But on the other hand, what’s not to love?

Looking back at my last post has made me think of a seminar I ran last week, in which I came to realise that it is quite difficult not to love, or at least highly appreciate, most pieces of literature, as long as they are of a quality to demand your appreciation. To say that I ‘ran’ the seminar is a very loose definition of what happened. In fact, a student who was going to give a presentation ended up running an entire hour-long seminar. She excited everyone’s imagination with her observations and made us all think anew about what we are seeing. It all began with Romeo and Juliet

 Romeo and Juliet

I have had quite a tortuous relationship with this play and I don’t think it is ever going to be in my top-ten all-time favourite list of Shakespeare plays. I read it as a teenager, I studied it at school, I ignored it as much as possible at university and yet still it catches me out. Like A Midsummer Night’s Dream, it is a favourite for outdoor performances and so I get caught up with watching it because I enjoy outdoor performances, and then my children studied it at school and I wanted to make the point that plays should be seen and not just read, so off we went to watch it yet again…you can see how this has happened to me.

MSDN

It is not that I do not appreciate the play, it is just that I had read, studied and seen it so often that I sort of fell out of love with even the pieces of it which had originally appealed to me. Then, as if fate were determined to catch me out yet again, I found myself teaching it. This was not an entire accident. I convene the module on which it is being taught, so I could have chosen another text, but the module is called ‘Shakespeare on Film’ and I knew that Baz Luhrmann had done a brilliant version, and my students would benefit from seeing it, so there I was again with Romeo and Juliet, although this time it was Romeo + Juliet.

Thank goodness – I just love, love, love that film. I even cried at the end the first time I saw it. How could that happen? I knew the ending for goodness sake! I should have been annoyed that Lurhmann had taken a few liberties with the script so as to play up the drama, but instead there I was, popcorn in hand, willing a happy ending. How daft!

So I loved the film, but still I thought I might be in danger of getting too used to it. So great was my concern that I was tempted to take it off the module list of texts this year, worried that I might not teach it well if I had lost my enthusiasm (and aware that there are some great filmic versions of Shakespeare out there – this is not a module which will ever run short of texts).

romeo-juliet-1

Then came along the brilliant performance by my ‘Shakespeare on Film’ student. I had already seen two excellent presentations in our previous seminar, so my enthusiasm for talking about the film had been rising, and I was delighted when she showed us the clip she was going to analyse.

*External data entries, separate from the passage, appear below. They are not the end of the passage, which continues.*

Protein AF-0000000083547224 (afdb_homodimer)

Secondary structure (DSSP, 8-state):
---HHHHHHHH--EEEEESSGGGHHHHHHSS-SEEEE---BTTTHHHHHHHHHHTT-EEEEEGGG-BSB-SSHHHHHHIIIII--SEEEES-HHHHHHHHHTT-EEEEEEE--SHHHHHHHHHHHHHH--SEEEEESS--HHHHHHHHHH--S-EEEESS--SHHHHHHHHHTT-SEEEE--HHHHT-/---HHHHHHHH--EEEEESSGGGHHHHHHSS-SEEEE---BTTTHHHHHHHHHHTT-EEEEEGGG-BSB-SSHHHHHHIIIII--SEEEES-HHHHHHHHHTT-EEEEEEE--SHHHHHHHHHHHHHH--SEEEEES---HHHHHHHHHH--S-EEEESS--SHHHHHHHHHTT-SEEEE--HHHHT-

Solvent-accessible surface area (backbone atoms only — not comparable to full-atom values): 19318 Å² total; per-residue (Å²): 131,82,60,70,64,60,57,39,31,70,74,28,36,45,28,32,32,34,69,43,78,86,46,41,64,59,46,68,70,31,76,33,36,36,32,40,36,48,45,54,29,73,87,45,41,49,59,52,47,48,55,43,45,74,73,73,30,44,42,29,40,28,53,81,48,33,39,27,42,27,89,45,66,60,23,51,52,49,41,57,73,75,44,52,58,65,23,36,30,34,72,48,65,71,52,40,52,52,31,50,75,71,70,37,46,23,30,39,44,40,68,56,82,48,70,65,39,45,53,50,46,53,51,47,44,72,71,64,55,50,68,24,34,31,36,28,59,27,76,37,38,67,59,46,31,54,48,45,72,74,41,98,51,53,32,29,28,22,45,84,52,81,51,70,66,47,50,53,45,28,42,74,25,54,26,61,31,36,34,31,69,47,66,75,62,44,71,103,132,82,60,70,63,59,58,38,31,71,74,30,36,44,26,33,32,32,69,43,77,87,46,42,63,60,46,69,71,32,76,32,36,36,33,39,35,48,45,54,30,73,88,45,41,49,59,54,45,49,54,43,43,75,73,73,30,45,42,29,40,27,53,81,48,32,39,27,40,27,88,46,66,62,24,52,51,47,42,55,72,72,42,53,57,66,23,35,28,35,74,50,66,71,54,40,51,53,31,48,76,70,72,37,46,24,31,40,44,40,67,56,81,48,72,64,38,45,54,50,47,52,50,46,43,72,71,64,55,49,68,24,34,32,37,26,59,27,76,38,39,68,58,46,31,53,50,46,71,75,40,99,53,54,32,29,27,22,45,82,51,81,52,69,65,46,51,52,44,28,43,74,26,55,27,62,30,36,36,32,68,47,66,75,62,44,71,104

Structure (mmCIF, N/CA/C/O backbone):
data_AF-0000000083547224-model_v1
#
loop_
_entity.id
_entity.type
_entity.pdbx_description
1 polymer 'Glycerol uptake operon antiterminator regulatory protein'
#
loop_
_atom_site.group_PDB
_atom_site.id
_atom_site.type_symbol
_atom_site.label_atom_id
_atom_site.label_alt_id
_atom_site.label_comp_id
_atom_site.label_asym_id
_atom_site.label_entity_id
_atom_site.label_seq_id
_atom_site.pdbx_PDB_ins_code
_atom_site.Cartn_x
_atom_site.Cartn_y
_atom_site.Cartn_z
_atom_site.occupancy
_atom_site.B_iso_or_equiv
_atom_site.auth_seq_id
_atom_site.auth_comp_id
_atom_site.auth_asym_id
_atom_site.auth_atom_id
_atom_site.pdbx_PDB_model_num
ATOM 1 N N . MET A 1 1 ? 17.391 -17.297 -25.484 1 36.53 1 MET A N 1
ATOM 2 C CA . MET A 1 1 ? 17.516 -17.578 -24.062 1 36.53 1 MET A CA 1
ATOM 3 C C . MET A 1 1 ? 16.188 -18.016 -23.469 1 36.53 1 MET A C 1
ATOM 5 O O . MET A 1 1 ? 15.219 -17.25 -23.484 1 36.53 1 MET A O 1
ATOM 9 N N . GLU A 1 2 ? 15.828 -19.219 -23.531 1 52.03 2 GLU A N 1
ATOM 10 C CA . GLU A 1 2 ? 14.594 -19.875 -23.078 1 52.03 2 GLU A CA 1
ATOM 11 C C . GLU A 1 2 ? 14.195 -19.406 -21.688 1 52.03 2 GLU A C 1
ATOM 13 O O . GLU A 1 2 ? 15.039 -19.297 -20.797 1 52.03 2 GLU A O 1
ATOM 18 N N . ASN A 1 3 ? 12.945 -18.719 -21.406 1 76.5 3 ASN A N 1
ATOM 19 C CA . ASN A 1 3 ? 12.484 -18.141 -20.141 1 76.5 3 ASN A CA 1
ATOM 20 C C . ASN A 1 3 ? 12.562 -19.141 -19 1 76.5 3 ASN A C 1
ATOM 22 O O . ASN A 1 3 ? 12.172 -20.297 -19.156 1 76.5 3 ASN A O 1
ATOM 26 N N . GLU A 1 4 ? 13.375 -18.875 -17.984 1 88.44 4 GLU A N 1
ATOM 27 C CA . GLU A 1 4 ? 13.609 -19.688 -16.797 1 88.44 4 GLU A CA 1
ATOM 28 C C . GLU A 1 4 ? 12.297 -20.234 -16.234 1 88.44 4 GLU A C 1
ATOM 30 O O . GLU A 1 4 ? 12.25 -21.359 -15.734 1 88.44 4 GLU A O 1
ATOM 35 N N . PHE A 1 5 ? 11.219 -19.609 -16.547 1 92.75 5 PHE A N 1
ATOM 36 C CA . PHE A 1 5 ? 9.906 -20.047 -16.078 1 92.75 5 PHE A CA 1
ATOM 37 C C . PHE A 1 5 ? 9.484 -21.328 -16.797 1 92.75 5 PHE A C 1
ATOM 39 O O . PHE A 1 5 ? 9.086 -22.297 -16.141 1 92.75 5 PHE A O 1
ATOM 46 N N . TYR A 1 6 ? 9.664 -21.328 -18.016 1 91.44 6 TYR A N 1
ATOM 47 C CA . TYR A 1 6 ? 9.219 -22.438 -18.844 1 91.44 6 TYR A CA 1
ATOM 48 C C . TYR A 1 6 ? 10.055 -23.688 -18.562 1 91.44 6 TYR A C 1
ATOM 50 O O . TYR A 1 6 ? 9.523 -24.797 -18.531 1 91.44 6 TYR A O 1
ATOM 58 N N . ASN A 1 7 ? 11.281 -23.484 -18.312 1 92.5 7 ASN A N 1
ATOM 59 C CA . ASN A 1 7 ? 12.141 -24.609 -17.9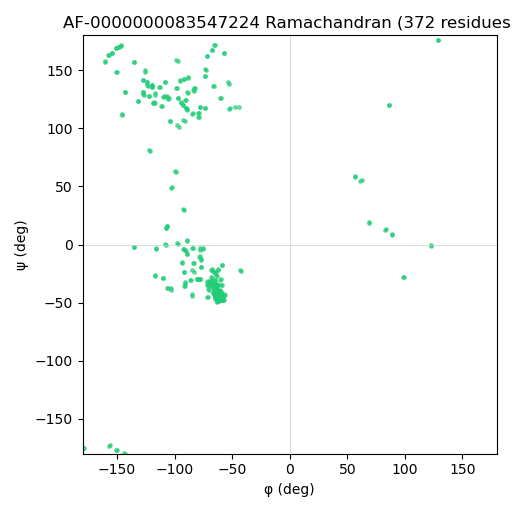69 1 92.5 7 ASN A CA 1
ATOM 60 C C . ASN A 1 7 ? 11.742 -25.25 -16.641 1 92.5 7 ASN A C 1
ATOM 62 O O . ASN A 1 7 ? 11.656 -26.469 -16.531 1 92.5 7 ASN A O 1
ATOM 66 N N . LYS A 1 8 ? 11.406 -24.438 -15.719 1 93.06 8 LYS A N 1
ATOM 67 C CA . LYS A 1 8 ? 11.039 -24.922 -14.391 1 93.06 8 LYS A CA 1
ATOM 68 C C . LYS A 1 8 ? 9.695 -25.641 -14.422 1 93.06 8 LYS A C 1
ATOM 70 O O . LYS A 1 8 ? 9.516 -26.672 -13.766 1 93.06 8 LYS A O 1
ATOM 75 N N . ILE A 1 9 ? 8.812 -25.094 -15.188 1 93.44 9 ILE A N 1
ATOM 76 C CA . ILE A 1 9 ? 7.477 -25.672 -15.227 1 93.44 9 ILE A CA 1
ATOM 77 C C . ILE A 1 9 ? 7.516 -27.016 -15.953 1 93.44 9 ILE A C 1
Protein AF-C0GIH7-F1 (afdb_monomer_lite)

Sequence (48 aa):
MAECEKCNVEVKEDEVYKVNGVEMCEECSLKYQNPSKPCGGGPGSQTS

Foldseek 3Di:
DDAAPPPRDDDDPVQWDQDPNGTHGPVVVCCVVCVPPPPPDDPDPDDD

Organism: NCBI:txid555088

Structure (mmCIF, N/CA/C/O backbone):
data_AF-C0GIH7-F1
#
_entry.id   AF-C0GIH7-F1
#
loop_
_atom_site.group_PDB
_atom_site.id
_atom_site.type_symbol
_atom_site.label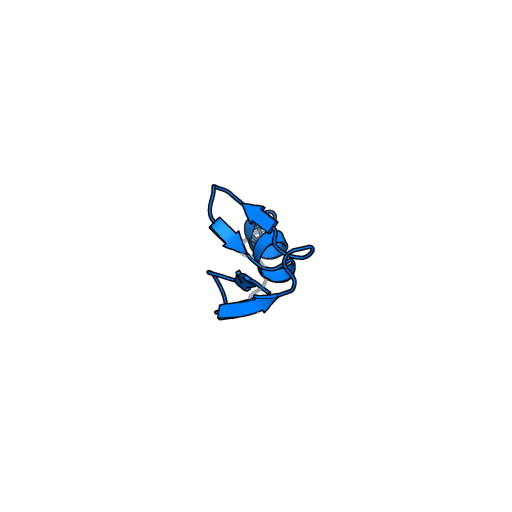_atom_id
_atom_site.label_alt_id
_atom_site.label_comp_id
_atom_site.label_asym_id
_atom_site.label_entity_id
_atom_site.label_seq_id
_atom_site.pdbx_PDB_ins_code
_atom_site.Cartn_x
_atom_site.Cartn_y
_atom_site.Cartn_z
_atom_site.occupancy
_atom_site.B_iso_or_equiv
_atom_site.auth_seq_id
_atom_site.auth_comp_id
_atom_site.auth_asym_id
_atom_site.auth_atom_id
_atom_site.pdbx_PDB_model_num
ATOM 1 N N . MET A 1 1 ? -9.941 3.200 9.143 1.00 83.62 1 MET A N 1
ATOM 2 C CA . MET A 1 1 ? -8.537 2.914 8.759 1.00 83.62 1 MET A CA 1
ATOM 3 C C . MET A 1 1 ? -8.556 1.647 7.928 1.00 83.62 1 MET A C 1
ATOM 5 O O . MET A 1 1 ? -9.347 0.764 8.235 1.00 83.62 1 MET A O 1
ATOM 9 N N . ALA A 1 2 ? -7.757 1.585 6.870 1.00 89.44 2 ALA A N 1
ATOM 10 C CA . ALA A 1 2 ? -7.698 0.475 5.927 1.00 89.44 2 ALA A CA 1
ATOM 11 C C . ALA A 1 2 ? -6.257 -0.045 5.822 1.00 89.44 2 ALA A C 1
ATOM 13 O O . ALA A 1 2 ? -5.309 0.681 6.112 1.00 89.44 2 ALA A O 1
ATOM 14 N N . GLU A 1 3 ? -6.082 -1.300 5.426 1.00 91.38 3 GLU A N 1
ATOM 15 C CA . GLU A 1 3 ? -4.764 -1.928 5.327 1.00 91.38 3 GLU A CA 1
ATOM 16 C C . GLU A 1 3 ? -4.323 -2.005 3.864 1.00 91.38 3 GLU A C 1
ATOM 18 O O . GLU A 1 3 ? -5.084 -2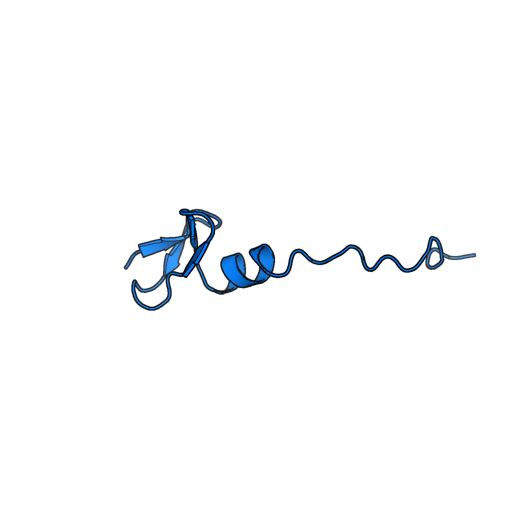.411 2.988 1.00 91.38 3 GLU A O 1
ATOM 23 N N . CYS A 1 4 ? -3.081 -1.613 3.583 1.00 92.25 4 CYS A N 1
ATOM 24 C CA . CYS A 1 4 ? -2.496 -1.817 2.266 1.00 92.25 4 CYS A CA 1
ATOM 25 C C . CYS A 1 4 ? -2.215 -3.309 2.043 1.00 92.25 4 CYS A C 1
ATOM 27 O O . CYS A 1 4 ? -1.285 -3.847 2.642 1.00 92.25 4 CYS A O 1
ATOM 29 N N . GLU A 1 5 ? -2.893 -3.946 1.087 1.00 91.62 5 GLU A N 1
ATOM 30 C CA . GLU A 1 5 ? -2.720 -5.379 0.786 1.00 91.62 5 GLU A CA 1
ATOM 31 C C . GLU A 1 5 ? -1.306 -5.733 0.283 1.00 91.62 5 GLU A C 1
ATOM 33 O O . GLU A 1 5 ? -0.921 -6.902 0.206 1.00 91.62 5 GLU A O 1
ATOM 38 N N . LYS A 1 6 ? -0.502 -4.724 -0.089 1.00 90.25 6 LYS A N 1
ATOM 39 C CA . LYS A 1 6 ? 0.861 -4.921 -0.596 1.00 90.25 6 LYS A CA 1
ATOM 40 C C . LYS A 1 6 ? 1.960 -4.884 0.455 1.00 90.25 6 LYS A C 1
ATOM 42 O O . LYS A 1 6 ? 2.941 -5.611 0.303 1.00 90.25 6 LYS A O 1
ATOM 47 N N . CYS A 1 7 ? 1.840 -4.020 1.457 1.00 92.00 7 CYS A N 1
ATOM 48 C CA . CYS A 1 7 ? 2.862 -3.847 2.491 1.00 92.00 7 CYS A CA 1
ATOM 49 C C . CYS A 1 7 ? 2.339 -4.057 3.916 1.00 92.00 7 CYS A C 1
ATOM 51 O O . CYS A 1 7 ? 3.141 -4.002 4.843 1.00 92.00 7 CYS A O 1
ATOM 53 N N . ASN A 1 8 ? 1.043 -4.343 4.082 1.00 92.25 8 ASN A N 1
ATOM 54 C CA . ASN A 1 8 ? 0.354 -4.537 5.362 1.00 92.25 8 ASN A CA 1
ATOM 55 C C . ASN A 1 8 ? 0.525 -3.345 6.317 1.00 92.25 8 ASN A C 1
ATOM 57 O O . ASN A 1 8 ? 0.666 -3.514 7.525 1.00 92.25 8 ASN A O 1
ATOM 61 N N . VAL A 1 9 ? 0.587 -2.130 5.763 1.00 92.50 9 VAL A N 1
ATOM 62 C CA . VAL A 1 9 ? 0.625 -0.898 6.556 1.00 92.50 9 VAL A CA 1
ATOM 63 C C . VAL A 1 9 ? -0.789 -0.348 6.697 1.00 92.50 9 VAL A C 1
ATOM 65 O O . VAL A 1 9 ? -1.548 -0.338 5.723 1.00 92.50 9 VAL A O 1
ATOM 68 N N . GLU A 1 10 ? -1.129 0.132 7.890 1.00 94.00 10 GLU A N 1
ATOM 69 C CA . GLU A 1 10 ? -2.361 0.886 8.107 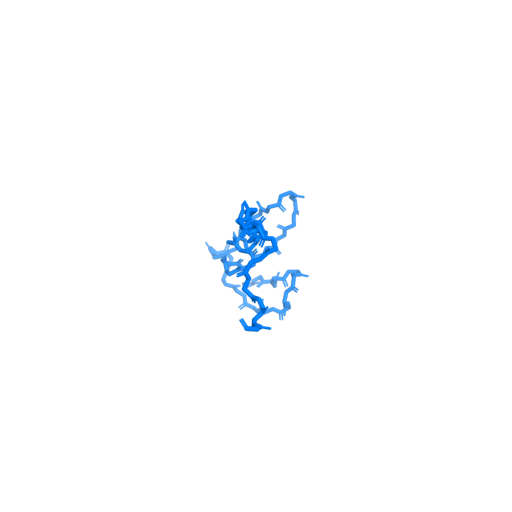1.00 94.00 10 GLU A CA 1
ATOM 70 C C . GLU A 1 10 ? -2.271 2.251 7.421 1.00 94.00 10 GLU A C 1
ATOM 72 O O . GLU A 1 10 ? -1.333 3.024 7.628 1.00 94.00 10 GLU A O 1
ATOM 77 N N . VAL A 1 11 ? -3.277 2.548 6.609 1.00 92.12 11 VAL A N 1
ATOM 78 C CA . VAL A 1 11 ? -3.487 3.828 5.939 1.00 92.12 11 VAL A CA 1
ATOM 79 C C . VAL A 1 11 ? -4.884 4.349 6.244 1.00 92.12 11 VAL A C 1
ATOM 81 O O . VAL A 1 11 ? -5.799 3.603 6.611 1.00 92.12 11 VAL A O 1
ATOM 84 N N . LYS A 1 12 ? -5.082 5.662 6.125 1.00 91.88 12 LYS A N 1
ATOM 85 C CA . LYS A 1 12 ? -6.431 6.212 6.247 1.00 91.88 12 LYS A CA 1
ATOM 86 C C . LYS A 1 12 ? -7.273 5.784 5.051 1.00 91.88 12 LYS A C 1
ATOM 88 O O . LYS A 1 12 ? -6.754 5.575 3.961 1.00 91.88 12 LYS A O 1
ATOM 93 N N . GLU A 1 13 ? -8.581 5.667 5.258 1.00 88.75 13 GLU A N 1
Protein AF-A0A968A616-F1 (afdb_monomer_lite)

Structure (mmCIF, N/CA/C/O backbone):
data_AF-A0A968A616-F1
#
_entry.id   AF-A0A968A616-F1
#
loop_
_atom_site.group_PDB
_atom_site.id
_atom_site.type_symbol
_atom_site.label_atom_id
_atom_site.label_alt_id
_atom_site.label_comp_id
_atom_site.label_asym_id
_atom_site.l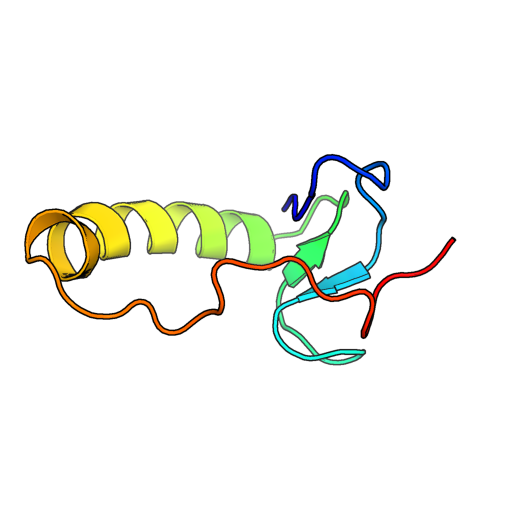abel_entity_id
_atom_site.label_seq_id
_atom_site.pdbx_PDB_ins_code
_atom_site.Cartn_x
_atom_site.Cartn_y
_atom_site.Cartn_z
_atom_site.occupancy
_atom_site.B_iso_or_equiv
_atom_site.auth_seq_id
_atom_site.auth_comp_id
_atom_site.auth_asym_id
_atom_site.auth_atom_id
_atom_site.pdbx_PDB_model_num
ATOM 1 N N . LEU A 1 1 ? 8.538 -3.718 -3.974 1.00 92.00 1 LEU A N 1
ATOM 2 C CA . LEU A 1 1 ? 7.236 -3.960 -3.294 1.00 92.00 1 LEU A CA 1
ATOM 3 C C . LEU A 1 1 ? 6.480 -5.037 -4.072 1.00 92.00 1 LEU A C 1
ATOM 5 O O . LEU A 1 1 ? 6.959 -5.394 -5.143 1.00 92.00 1 LEU A O 1
ATOM 9 N N . ILE A 1 2 ? 5.391 -5.597 -3.539 1.00 93.44 2 ILE A N 1
ATOM 10 C CA . ILE A 1 2 ? 4.611 -6.653 -4.211 1.00 93.44 2 ILE A CA 1
ATOM 11 C C . ILE A 1 2 ? 3.131 -6.285 -4.123 1.00 93.44 2 ILE A C 1
ATOM 13 O O . ILE A 1 2 ? 2.678 -5.875 -3.058 1.00 93.44 2 ILE A O 1
ATOM 17 N N . ASP A 1 3 ? 2.418 -6.429 -5.236 1.00 93.81 3 ASP A N 1
ATOM 18 C CA . ASP A 1 3 ? 0.968 -6.276 -5.347 1.00 93.81 3 ASP A CA 1
ATOM 19 C C . ASP A 1 3 ? 0.435 -7.420 -6.226 1.00 93.81 3 ASP A C 1
ATOM 21 O O . ASP A 1 3 ? 0.932 -7.600 -7.344 1.00 93.81 3 ASP A O 1
ATOM 25 N N . PHE A 1 4 ? -0.510 -8.210 -5.710 1.00 94.50 4 PHE A N 1
ATOM 26 C CA . PHE A 1 4 ? -0.892 -9.528 -6.239 1.00 94.50 4 PHE A CA 1
ATOM 27 C C . PHE A 1 4 ? -2.388 -9.831 -6.044 1.00 94.50 4 PHE A C 1
ATOM 29 O O . PHE A 1 4 ? -3.059 -9.191 -5.234 1.00 94.50 4 PHE A O 1
ATOM 36 N N . ASN A 1 5 ? -2.903 -10.828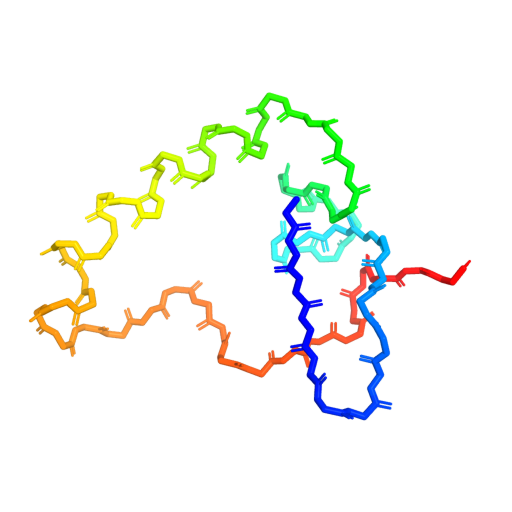 -6.767 1.00 95.00 5 ASN A N 1
ATOM 37 C CA . ASN A 1 5 ? -4.226 -11.419 -6.554 1.00 95.00 5 ASN A CA 1
ATOM 38 C C . ASN A 1 5 ? -4.169 -12.949 -6.766 1.00 95.00 5 ASN A C 1
ATOM 40 O O . ASN A 1 5 ? -3.084 -13.518 -6.836 1.00 95.00 5 ASN A O 1
ATOM 44 N N . TYR A 1 6 ? -5.326 -13.618 -6.803 1.00 95.56 6 TYR A N 1
ATOM 45 C CA . TYR A 1 6 ? -5.401 -15.077 -6.968 1.00 95.56 6 TYR A CA 1
ATOM 46 C C . TYR A 1 6 ? -5.339 -15.556 -8.425 1.00 95.56 6 TYR A C 1
ATOM 48 O O . TYR A 1 6 ? -5.061 -16.728 -8.654 1.00 95.56 6 TYR A O 1
ATOM 56 N N . ASP A 1 7 ? -5.597 -14.673 -9.389 1.00 95.75 7 ASP A N 1
ATOM 57 C CA . ASP A 1 7 ? -5.749 -15.046 -10.801 1.00 95.75 7 ASP A CA 1
ATOM 58 C C . ASP A 1 7 ? -4.465 -14.828 -11.612 1.00 95.75 7 ASP A C 1
ATOM 60 O O . ASP A 1 7 ? -4.259 -15.467 -12.642 1.00 95.75 7 ASP A O 1
ATOM 64 N N . VAL A 1 8 ? -3.614 -13.895 -11.177 1.00 94.00 8 VAL A N 1
ATOM 65 C CA . VAL A 1 8 ? -2.436 -13.435 -11.916 1.00 94.00 8 VAL A CA 1
ATOM 66 C C . VAL A 1 8 ? -1.230 -13.403 -10.986 1.00 94.00 8 VAL A C 1
ATOM 68 O O . VAL A 1 8 ? -1.298 -12.921 -9.853 1.00 94.00 8 VAL A O 1
ATOM 71 N N . GLU A 1 9 ? -0.100 -13.894 -11.489 1.00 93.94 9 GLU A N 1
ATOM 72 C CA . GLU A 1 9 ? 1.169 -13.845 -10.771 1.00 93.94 9 GLU A CA 1
ATOM 73 C C . GLU A 1 9 ? 1.619 -12.393 -10.512 1.00 93.94 9 GLU A C 1
ATOM 75 O O . GLU A 1 9 ? 1.264 -11.476 -11.259 1.00 93.94 9 GLU A O 1
ATOM 80 N N . PRO A 1 10 ? 2.408 -12.134 -9.454 1.00 95.31 10 PRO A N 1
ATOM 81 C CA . PRO A 1 10 ? 2.936 -10.800 -9.202 1.00 95.31 10 PRO A CA 1
ATOM 82 C C . PRO A 1 10 ? 3.788 -10.307 -10.378 1.00 95.31 10 PRO A C 1
ATOM 84 O O . PRO A 1 10 ? 4.694 -11.004 -10.825 1.00 95.31 10 PRO A O 1
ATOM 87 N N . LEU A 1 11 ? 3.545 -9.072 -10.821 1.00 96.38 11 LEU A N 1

It is the masked ball scene, where Romeo and Juliet see each other through the fish tank and fall in love at first sight. What was so invigorating about the presentation was not just that the student covered all of the aspects of both the text and the film-making process that one would expect, it was that she took us to realms of speculation that we do not always get the chance to explore.

Juliet is dressed as an angel, but could Mercutio, in his white cross-dressing outfit, also be seen as a sort of false angel as he descends the steps, dancing and flapping the ‘wings’ of his outfit? What might that say about the potential rivalry between Juliet and Mercutio for Romeo’s love? Tybalt is dressed as a devil, so could we link this back to the idea of angels and devils battling for the soul of a good man, with Juliet showing the path for god and Tybalt, the path towards evil? Or is Juliet another false angel, luring him to his death?

You can see how things developed, with interpretations being postulated, discussed, refuted and endorsed, and with our presenter plucking relevant quotations from the text as if she had lived and breathed it for several days.

By the end of the seminar there were some delightful results: we all (including me) knew more about Shakespeare, film and Luhrmann’s Shakespeare on film than we did when we walked into the room; we had learnt that film directors can simultaneously expand and restrict your interpretation of a text; we had also decided that few of us would object to being wooed by Leonardo DiCaprio in the years before The Wolf of Wall Street.

Leonardo DiCaprio

What was most surprising – and most delightful – for me, is that I have a renewed appreciation of Romeo and Juliet. Despite all of these years, I have not become too accustomed to the play after all. The gifts our students give us.